Little Dude, how is this even possible? I remember the day we found out that you’d be joining our family. I was lost in another world, thinking about you. There were so many things to be excited for, and so many things to freak out about. I guess that’s how it is when you have babies. I couldn’t wait to see you. I wanted to know if you’d have dark hair like Kilo, or blonde hair like Marshall. Turns out: Neither, perfectly your own- reddish, dirty blonde-ish. It has stayed that way. The red rarely showing, until your hair is glowing in the sunshine- that’s when you catch a glimpse of that perfect red tint.20150220_180827 I worried that you’d end up in the NICU for your 1st week of life, like your brothers.
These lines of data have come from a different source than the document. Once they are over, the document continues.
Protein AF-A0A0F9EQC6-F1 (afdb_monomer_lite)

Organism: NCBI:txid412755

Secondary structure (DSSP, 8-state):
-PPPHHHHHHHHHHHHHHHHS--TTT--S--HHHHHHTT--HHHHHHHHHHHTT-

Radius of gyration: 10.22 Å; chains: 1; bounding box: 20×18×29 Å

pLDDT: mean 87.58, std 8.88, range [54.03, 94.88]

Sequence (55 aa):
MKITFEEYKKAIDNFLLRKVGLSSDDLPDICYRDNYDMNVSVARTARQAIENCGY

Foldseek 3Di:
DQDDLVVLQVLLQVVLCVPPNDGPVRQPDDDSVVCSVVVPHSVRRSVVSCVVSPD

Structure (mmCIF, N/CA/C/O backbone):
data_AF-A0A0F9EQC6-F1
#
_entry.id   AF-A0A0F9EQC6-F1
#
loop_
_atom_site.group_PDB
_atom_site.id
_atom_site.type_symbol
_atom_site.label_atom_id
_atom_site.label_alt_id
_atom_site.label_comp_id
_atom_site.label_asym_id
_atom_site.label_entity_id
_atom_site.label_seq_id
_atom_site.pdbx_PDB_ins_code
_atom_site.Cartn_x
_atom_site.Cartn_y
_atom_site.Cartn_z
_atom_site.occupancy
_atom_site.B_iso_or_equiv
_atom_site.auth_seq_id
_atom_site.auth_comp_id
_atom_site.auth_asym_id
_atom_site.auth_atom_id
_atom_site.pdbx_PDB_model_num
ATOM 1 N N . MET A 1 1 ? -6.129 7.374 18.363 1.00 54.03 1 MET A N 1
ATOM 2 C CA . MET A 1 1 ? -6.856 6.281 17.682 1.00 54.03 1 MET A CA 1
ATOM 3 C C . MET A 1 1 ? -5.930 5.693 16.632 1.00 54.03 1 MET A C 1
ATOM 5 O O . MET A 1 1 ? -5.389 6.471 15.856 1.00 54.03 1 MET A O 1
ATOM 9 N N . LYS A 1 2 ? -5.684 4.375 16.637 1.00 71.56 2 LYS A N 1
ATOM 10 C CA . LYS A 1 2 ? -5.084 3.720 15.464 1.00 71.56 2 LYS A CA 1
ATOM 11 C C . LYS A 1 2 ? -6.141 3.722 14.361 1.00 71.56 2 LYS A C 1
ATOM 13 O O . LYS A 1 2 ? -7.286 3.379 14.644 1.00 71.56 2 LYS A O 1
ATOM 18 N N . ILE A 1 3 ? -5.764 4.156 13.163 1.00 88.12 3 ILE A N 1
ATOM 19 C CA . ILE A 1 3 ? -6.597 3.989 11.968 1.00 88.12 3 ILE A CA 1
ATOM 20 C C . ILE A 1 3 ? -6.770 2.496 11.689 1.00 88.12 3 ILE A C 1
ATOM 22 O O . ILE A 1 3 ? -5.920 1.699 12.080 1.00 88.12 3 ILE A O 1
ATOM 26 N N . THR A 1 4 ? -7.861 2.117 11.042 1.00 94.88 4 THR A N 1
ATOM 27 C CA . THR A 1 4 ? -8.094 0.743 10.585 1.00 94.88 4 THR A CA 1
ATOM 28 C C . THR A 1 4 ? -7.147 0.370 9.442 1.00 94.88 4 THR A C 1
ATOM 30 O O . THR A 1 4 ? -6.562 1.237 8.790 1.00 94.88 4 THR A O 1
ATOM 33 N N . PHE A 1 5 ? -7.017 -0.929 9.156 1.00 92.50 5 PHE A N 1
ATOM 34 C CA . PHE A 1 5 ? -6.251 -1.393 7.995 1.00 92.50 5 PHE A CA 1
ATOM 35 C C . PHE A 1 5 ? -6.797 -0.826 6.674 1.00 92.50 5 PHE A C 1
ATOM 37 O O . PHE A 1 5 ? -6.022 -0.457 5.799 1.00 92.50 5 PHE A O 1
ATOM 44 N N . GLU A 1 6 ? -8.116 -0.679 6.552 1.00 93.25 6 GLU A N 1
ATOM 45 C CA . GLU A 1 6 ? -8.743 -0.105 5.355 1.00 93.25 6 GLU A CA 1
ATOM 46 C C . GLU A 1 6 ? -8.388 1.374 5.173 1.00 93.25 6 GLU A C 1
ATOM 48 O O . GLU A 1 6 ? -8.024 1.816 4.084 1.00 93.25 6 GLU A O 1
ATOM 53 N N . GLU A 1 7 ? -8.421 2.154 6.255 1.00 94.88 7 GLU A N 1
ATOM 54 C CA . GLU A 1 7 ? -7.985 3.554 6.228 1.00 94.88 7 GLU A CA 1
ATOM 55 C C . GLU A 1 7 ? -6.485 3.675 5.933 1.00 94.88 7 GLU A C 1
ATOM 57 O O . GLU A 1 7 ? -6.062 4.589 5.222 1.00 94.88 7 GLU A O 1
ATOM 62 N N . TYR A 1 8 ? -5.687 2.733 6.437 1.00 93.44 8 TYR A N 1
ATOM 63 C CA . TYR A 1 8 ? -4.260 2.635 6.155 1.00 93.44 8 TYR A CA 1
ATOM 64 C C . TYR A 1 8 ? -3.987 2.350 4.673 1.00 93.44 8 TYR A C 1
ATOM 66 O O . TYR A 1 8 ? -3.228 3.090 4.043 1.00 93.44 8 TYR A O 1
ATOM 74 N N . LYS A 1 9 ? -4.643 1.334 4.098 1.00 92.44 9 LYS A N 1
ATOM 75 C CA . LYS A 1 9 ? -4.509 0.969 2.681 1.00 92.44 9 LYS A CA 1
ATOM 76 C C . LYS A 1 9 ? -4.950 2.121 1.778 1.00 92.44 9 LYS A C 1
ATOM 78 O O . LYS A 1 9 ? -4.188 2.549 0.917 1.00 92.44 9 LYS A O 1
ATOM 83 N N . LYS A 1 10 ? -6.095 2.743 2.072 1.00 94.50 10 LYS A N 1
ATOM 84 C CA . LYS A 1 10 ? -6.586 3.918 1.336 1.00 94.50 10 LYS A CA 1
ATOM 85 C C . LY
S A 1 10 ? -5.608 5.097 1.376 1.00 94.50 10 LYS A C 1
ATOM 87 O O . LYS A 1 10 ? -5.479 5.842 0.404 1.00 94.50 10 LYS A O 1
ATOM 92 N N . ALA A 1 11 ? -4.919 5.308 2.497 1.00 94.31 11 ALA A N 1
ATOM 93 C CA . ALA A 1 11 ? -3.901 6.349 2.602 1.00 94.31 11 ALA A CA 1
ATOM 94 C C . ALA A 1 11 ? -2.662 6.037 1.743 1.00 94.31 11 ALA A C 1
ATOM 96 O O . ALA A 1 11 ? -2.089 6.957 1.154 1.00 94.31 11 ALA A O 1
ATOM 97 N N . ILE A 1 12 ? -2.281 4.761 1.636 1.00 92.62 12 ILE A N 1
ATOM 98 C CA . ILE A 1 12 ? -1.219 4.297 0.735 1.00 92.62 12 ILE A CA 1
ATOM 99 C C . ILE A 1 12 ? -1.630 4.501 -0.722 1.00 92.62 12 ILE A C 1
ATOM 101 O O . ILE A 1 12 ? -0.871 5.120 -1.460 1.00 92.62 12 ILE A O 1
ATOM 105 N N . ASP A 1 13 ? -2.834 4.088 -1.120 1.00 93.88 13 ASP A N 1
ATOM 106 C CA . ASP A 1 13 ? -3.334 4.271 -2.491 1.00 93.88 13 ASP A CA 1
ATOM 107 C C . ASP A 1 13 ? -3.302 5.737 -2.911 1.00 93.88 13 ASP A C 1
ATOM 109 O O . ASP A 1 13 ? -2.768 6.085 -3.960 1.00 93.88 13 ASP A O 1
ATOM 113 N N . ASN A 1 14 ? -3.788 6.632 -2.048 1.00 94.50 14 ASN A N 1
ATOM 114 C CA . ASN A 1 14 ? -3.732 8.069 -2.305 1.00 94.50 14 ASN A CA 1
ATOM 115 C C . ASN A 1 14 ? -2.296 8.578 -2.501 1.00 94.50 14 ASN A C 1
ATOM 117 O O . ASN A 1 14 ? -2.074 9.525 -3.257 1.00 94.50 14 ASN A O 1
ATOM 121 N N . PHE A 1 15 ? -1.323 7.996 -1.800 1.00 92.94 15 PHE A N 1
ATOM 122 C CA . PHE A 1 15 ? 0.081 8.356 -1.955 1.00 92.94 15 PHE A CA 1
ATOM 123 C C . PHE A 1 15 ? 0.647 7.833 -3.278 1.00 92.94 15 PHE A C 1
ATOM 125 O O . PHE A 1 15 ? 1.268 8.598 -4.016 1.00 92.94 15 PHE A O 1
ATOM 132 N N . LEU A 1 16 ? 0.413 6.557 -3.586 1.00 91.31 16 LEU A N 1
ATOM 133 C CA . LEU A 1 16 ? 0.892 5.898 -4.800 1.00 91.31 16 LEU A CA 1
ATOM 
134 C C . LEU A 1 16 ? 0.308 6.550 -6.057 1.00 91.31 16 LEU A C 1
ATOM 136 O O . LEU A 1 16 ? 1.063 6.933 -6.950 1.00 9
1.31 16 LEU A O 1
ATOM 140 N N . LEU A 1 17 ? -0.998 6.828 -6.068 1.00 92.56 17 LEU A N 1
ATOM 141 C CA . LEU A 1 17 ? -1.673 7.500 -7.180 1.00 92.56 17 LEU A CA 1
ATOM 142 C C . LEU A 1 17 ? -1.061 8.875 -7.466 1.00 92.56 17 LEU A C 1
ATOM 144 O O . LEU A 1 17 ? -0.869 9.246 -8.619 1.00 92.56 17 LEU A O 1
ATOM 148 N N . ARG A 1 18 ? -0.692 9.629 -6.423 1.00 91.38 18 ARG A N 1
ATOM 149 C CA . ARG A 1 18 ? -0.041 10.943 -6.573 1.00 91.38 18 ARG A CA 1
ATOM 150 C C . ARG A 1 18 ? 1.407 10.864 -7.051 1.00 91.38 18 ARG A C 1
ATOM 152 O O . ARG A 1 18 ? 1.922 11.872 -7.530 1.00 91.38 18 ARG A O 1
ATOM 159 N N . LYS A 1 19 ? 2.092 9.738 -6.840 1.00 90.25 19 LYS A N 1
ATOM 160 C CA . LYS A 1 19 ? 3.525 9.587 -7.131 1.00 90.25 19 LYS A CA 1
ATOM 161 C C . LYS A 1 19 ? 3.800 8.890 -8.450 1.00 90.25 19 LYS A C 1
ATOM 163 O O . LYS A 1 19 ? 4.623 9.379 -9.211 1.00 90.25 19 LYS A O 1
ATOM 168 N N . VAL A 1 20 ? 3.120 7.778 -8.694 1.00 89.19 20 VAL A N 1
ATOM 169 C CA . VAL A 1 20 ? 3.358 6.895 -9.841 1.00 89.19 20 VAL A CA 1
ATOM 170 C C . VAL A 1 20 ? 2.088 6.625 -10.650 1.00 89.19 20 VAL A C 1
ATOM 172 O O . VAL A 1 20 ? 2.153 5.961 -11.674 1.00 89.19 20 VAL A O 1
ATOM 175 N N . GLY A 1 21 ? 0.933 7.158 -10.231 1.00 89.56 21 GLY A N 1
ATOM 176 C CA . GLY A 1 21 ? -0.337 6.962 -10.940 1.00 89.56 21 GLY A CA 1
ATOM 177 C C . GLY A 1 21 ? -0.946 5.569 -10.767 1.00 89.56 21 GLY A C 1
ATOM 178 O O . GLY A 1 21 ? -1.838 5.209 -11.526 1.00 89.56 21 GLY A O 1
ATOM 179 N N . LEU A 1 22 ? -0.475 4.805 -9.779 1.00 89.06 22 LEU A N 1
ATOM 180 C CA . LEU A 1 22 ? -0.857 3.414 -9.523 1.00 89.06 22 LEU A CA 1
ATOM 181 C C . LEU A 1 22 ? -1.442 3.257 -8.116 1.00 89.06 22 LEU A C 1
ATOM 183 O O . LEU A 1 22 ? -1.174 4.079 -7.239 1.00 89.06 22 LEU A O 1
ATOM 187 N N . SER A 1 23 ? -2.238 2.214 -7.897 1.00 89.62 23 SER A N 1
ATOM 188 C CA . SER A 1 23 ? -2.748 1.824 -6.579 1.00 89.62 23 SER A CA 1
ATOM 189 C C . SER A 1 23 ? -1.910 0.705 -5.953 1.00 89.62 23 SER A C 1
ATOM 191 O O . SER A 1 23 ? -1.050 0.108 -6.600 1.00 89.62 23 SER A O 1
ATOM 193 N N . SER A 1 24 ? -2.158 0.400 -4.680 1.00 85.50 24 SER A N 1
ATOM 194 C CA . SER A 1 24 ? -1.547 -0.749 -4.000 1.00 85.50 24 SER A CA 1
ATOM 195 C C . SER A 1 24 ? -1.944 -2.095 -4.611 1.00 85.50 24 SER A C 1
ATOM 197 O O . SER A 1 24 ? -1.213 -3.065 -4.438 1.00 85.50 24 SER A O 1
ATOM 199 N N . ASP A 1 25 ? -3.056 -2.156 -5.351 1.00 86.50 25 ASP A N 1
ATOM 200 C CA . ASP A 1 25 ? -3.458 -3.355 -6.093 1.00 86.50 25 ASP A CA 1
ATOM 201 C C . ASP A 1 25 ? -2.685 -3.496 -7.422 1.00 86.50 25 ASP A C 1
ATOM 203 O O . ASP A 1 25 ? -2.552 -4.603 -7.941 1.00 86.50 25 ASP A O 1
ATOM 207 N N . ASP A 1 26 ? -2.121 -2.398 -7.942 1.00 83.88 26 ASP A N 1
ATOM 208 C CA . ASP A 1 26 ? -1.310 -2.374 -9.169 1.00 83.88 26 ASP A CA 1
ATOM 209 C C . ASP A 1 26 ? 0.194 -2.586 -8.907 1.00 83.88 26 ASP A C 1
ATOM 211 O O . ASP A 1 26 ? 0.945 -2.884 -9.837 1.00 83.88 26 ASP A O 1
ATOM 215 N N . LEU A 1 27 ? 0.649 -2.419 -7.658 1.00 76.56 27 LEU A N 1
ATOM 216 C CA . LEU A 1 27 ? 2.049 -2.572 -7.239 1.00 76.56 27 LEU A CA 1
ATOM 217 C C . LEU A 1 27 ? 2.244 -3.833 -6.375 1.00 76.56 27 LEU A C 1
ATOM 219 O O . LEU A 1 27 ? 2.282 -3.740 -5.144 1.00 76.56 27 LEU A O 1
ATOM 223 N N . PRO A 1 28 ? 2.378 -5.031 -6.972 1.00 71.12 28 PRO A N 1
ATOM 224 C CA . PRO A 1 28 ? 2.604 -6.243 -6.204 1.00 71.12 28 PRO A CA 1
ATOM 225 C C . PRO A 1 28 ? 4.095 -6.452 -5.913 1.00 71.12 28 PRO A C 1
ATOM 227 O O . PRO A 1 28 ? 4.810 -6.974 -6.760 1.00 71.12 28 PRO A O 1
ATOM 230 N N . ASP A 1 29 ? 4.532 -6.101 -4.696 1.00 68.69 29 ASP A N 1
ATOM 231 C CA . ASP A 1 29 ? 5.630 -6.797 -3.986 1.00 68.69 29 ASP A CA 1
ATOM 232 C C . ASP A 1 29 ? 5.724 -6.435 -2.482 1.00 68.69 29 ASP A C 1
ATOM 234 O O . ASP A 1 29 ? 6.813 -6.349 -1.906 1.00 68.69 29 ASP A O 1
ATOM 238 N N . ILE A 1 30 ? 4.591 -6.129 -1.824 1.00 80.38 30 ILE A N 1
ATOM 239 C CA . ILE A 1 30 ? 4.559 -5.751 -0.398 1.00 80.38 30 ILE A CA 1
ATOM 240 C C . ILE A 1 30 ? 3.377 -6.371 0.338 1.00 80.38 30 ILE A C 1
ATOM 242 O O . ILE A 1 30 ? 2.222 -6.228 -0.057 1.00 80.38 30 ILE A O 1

I prayed hard that we could have just one baby without the hard times in the NICU. You were born perfectly healthy. For the 1st time I got to hold my baby in the hospital room, feed him there, sleep with him right there with me. These seem like “small” things. They were big for me. I wondered if your brothers would be jealous of a new baby in the house, they weren’t. From the moment they saw you, they adored you. 20150303_202404.jpg

You have been such a sweet and adorable adventure these last 2 years….

You were the calm baby of our bunch. Kilo & Marshall were both very clingy babies. You didn’t need it so much. You didn’t mind hanging out and looking around for a while, instead of crying. You slept in your own bed almost every night without complaint. (Until recently, you like mom and dad’s bed a couple times a week now, but we’ll get back to it!) You didn’t cry often, but when you did you loved to be sung to, the same song I sang your brothers, You’ll be in my heart from the Tarzan soundtrack.
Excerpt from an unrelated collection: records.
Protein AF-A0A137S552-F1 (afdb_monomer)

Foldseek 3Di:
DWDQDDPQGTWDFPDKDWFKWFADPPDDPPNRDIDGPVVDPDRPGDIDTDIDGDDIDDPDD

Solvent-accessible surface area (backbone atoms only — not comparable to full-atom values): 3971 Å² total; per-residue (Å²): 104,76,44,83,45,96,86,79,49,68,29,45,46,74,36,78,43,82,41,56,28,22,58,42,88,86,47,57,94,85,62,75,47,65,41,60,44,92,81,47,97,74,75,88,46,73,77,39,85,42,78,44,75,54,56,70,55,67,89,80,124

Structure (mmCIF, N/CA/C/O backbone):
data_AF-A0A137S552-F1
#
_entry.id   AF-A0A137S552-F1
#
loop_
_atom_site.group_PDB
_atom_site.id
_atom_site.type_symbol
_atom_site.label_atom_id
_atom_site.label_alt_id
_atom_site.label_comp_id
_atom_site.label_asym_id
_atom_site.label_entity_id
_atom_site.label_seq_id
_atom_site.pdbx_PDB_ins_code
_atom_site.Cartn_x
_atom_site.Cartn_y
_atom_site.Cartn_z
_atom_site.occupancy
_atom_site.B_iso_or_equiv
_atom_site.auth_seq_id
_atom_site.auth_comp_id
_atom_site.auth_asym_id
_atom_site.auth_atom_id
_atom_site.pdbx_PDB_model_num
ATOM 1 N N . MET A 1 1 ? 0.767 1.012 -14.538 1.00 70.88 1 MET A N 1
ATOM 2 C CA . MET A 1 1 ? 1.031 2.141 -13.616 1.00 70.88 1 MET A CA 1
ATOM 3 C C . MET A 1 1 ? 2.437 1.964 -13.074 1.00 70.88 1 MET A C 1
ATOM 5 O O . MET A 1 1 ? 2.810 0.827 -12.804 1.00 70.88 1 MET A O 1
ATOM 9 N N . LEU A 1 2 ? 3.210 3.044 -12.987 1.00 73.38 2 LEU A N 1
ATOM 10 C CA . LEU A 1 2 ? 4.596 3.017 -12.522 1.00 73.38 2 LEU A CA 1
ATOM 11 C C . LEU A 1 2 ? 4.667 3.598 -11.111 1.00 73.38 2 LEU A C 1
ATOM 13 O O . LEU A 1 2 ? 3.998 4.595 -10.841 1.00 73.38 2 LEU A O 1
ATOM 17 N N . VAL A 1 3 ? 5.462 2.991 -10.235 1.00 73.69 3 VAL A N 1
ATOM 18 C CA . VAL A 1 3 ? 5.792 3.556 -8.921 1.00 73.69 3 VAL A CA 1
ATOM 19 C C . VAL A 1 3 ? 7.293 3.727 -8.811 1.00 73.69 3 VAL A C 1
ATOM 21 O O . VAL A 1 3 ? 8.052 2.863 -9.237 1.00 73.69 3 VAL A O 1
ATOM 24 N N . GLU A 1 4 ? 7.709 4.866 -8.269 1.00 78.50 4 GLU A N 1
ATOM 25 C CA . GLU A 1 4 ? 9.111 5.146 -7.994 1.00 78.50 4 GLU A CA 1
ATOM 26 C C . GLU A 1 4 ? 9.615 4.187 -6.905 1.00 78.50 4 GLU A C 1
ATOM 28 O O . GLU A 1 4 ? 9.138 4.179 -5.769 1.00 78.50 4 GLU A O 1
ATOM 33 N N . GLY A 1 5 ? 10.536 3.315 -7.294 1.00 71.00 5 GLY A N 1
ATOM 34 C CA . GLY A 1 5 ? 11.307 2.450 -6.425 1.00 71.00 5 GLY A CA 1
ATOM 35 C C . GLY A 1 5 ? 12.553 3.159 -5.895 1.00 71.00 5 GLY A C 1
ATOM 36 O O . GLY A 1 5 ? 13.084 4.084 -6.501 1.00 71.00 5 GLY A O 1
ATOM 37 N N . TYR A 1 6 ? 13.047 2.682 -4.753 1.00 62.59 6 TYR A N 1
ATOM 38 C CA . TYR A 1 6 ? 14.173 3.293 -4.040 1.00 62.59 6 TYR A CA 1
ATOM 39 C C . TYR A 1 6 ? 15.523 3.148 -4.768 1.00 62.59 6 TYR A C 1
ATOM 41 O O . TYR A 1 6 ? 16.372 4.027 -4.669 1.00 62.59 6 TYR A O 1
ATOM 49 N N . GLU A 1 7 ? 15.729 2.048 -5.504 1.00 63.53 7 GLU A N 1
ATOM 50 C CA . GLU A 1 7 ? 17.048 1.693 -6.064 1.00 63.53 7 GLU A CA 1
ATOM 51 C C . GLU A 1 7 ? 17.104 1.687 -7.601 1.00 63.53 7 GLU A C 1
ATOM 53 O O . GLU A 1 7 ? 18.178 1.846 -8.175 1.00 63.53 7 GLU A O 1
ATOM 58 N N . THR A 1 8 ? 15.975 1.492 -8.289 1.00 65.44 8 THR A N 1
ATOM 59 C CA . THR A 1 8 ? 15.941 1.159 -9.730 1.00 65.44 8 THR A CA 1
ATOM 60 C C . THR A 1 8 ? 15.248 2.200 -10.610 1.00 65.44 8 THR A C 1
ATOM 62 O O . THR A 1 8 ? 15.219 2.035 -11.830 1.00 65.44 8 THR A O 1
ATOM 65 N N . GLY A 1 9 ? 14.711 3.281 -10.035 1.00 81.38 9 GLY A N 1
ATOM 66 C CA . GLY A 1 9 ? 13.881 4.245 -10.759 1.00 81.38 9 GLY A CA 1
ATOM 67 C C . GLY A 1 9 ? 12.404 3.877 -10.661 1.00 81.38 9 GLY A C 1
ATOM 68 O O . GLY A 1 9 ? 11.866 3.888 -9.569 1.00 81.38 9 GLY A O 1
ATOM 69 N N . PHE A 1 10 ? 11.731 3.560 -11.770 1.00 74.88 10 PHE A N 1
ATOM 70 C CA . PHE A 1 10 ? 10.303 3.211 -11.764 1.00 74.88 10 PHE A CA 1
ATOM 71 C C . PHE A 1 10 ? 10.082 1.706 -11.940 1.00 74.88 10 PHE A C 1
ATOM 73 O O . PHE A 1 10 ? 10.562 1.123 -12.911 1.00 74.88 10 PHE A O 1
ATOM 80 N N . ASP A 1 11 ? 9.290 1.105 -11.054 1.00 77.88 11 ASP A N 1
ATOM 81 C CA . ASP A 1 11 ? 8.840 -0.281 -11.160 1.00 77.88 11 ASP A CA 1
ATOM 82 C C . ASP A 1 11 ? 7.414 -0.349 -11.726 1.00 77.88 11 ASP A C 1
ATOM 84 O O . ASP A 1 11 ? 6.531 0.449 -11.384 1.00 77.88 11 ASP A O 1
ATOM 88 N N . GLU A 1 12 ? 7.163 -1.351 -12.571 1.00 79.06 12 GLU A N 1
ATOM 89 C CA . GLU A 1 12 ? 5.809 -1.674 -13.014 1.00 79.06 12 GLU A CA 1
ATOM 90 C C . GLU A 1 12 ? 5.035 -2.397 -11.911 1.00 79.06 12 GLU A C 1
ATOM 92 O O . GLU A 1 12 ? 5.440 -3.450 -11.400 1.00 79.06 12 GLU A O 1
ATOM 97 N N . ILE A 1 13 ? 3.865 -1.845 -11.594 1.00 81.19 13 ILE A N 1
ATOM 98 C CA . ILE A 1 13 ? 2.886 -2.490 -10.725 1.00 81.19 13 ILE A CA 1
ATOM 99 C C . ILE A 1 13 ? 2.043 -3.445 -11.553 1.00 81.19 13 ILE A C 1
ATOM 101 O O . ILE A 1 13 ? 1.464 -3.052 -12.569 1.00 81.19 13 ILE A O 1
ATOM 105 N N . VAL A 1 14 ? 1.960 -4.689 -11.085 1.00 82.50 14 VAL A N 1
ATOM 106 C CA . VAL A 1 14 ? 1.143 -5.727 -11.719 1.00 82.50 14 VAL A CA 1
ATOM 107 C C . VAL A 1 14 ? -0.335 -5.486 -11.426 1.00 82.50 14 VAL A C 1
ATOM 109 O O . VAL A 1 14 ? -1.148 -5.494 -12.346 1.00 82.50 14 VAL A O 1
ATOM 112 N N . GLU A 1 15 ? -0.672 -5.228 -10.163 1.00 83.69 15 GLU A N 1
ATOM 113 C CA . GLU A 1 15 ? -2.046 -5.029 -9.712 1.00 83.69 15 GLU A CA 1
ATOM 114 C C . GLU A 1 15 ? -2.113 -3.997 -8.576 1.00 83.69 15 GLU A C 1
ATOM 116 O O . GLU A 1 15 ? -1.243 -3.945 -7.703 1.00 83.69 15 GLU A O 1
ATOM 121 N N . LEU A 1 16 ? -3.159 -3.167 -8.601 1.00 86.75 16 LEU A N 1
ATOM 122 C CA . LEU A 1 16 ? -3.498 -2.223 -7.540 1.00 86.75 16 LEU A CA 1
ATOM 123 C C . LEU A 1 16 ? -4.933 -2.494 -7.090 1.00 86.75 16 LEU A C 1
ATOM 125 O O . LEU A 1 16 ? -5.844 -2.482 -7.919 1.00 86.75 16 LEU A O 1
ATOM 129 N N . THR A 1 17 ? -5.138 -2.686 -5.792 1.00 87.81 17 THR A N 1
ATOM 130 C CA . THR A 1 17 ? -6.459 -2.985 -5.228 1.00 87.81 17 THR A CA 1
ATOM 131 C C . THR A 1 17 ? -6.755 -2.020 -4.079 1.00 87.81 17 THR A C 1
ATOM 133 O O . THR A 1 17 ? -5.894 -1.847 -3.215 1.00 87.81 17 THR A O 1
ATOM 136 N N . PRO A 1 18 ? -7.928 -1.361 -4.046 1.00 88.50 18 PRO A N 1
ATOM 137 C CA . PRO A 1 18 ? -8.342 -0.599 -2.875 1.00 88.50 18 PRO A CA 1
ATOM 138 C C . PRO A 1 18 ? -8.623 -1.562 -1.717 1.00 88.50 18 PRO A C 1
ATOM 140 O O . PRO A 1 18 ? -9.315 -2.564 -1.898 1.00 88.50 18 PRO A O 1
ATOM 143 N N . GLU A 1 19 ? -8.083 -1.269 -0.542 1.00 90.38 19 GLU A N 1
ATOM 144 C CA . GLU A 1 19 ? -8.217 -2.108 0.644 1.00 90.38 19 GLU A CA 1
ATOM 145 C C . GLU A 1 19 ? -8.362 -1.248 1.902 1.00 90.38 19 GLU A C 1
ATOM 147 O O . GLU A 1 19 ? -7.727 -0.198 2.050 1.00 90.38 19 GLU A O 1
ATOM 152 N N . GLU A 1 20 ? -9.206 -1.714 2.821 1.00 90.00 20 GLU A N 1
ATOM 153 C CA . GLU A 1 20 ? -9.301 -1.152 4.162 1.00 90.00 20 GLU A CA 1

You taught me to be a little more patient. It took you a little longer to get to crawling, sitting, walking, talking… And for once, I was okay with that. I didn’t want to rush you. Partially because I knew I was done for once I had 3 mobile boy-toddlers in the house, but mostly because I loved watching every moment of you. You were tiny for your age, up until just over a year old, but you were always so happy and other than being skinny, you were healthy! 20150320_123609

Right before you turned 1, you caught R.S.V. (an ugly sickness, that can be especially dangerous for babies!) You spent a few days in the hospital until your breathing regulated, and the pneumonia went away. 20160109_100646

It was hard on you (and us!), but you made it through and became stronger. If there is one good thing that I can pull out of that experience, it’s that we NEEDED God. We always do. But when your little one is in the hospital and you really have no idea whether they will get better quickly, or get worse, you realize how completely powerless you are. It is not a completely hopeless feeling, when you also realize that the God who created that little one, is NOT powerless, and nothing that happens is a surprise to Him. We knew that God is sovereign… and it helped us to let go of the power we wished we had. Thankfully the outcome was a good one, in your case.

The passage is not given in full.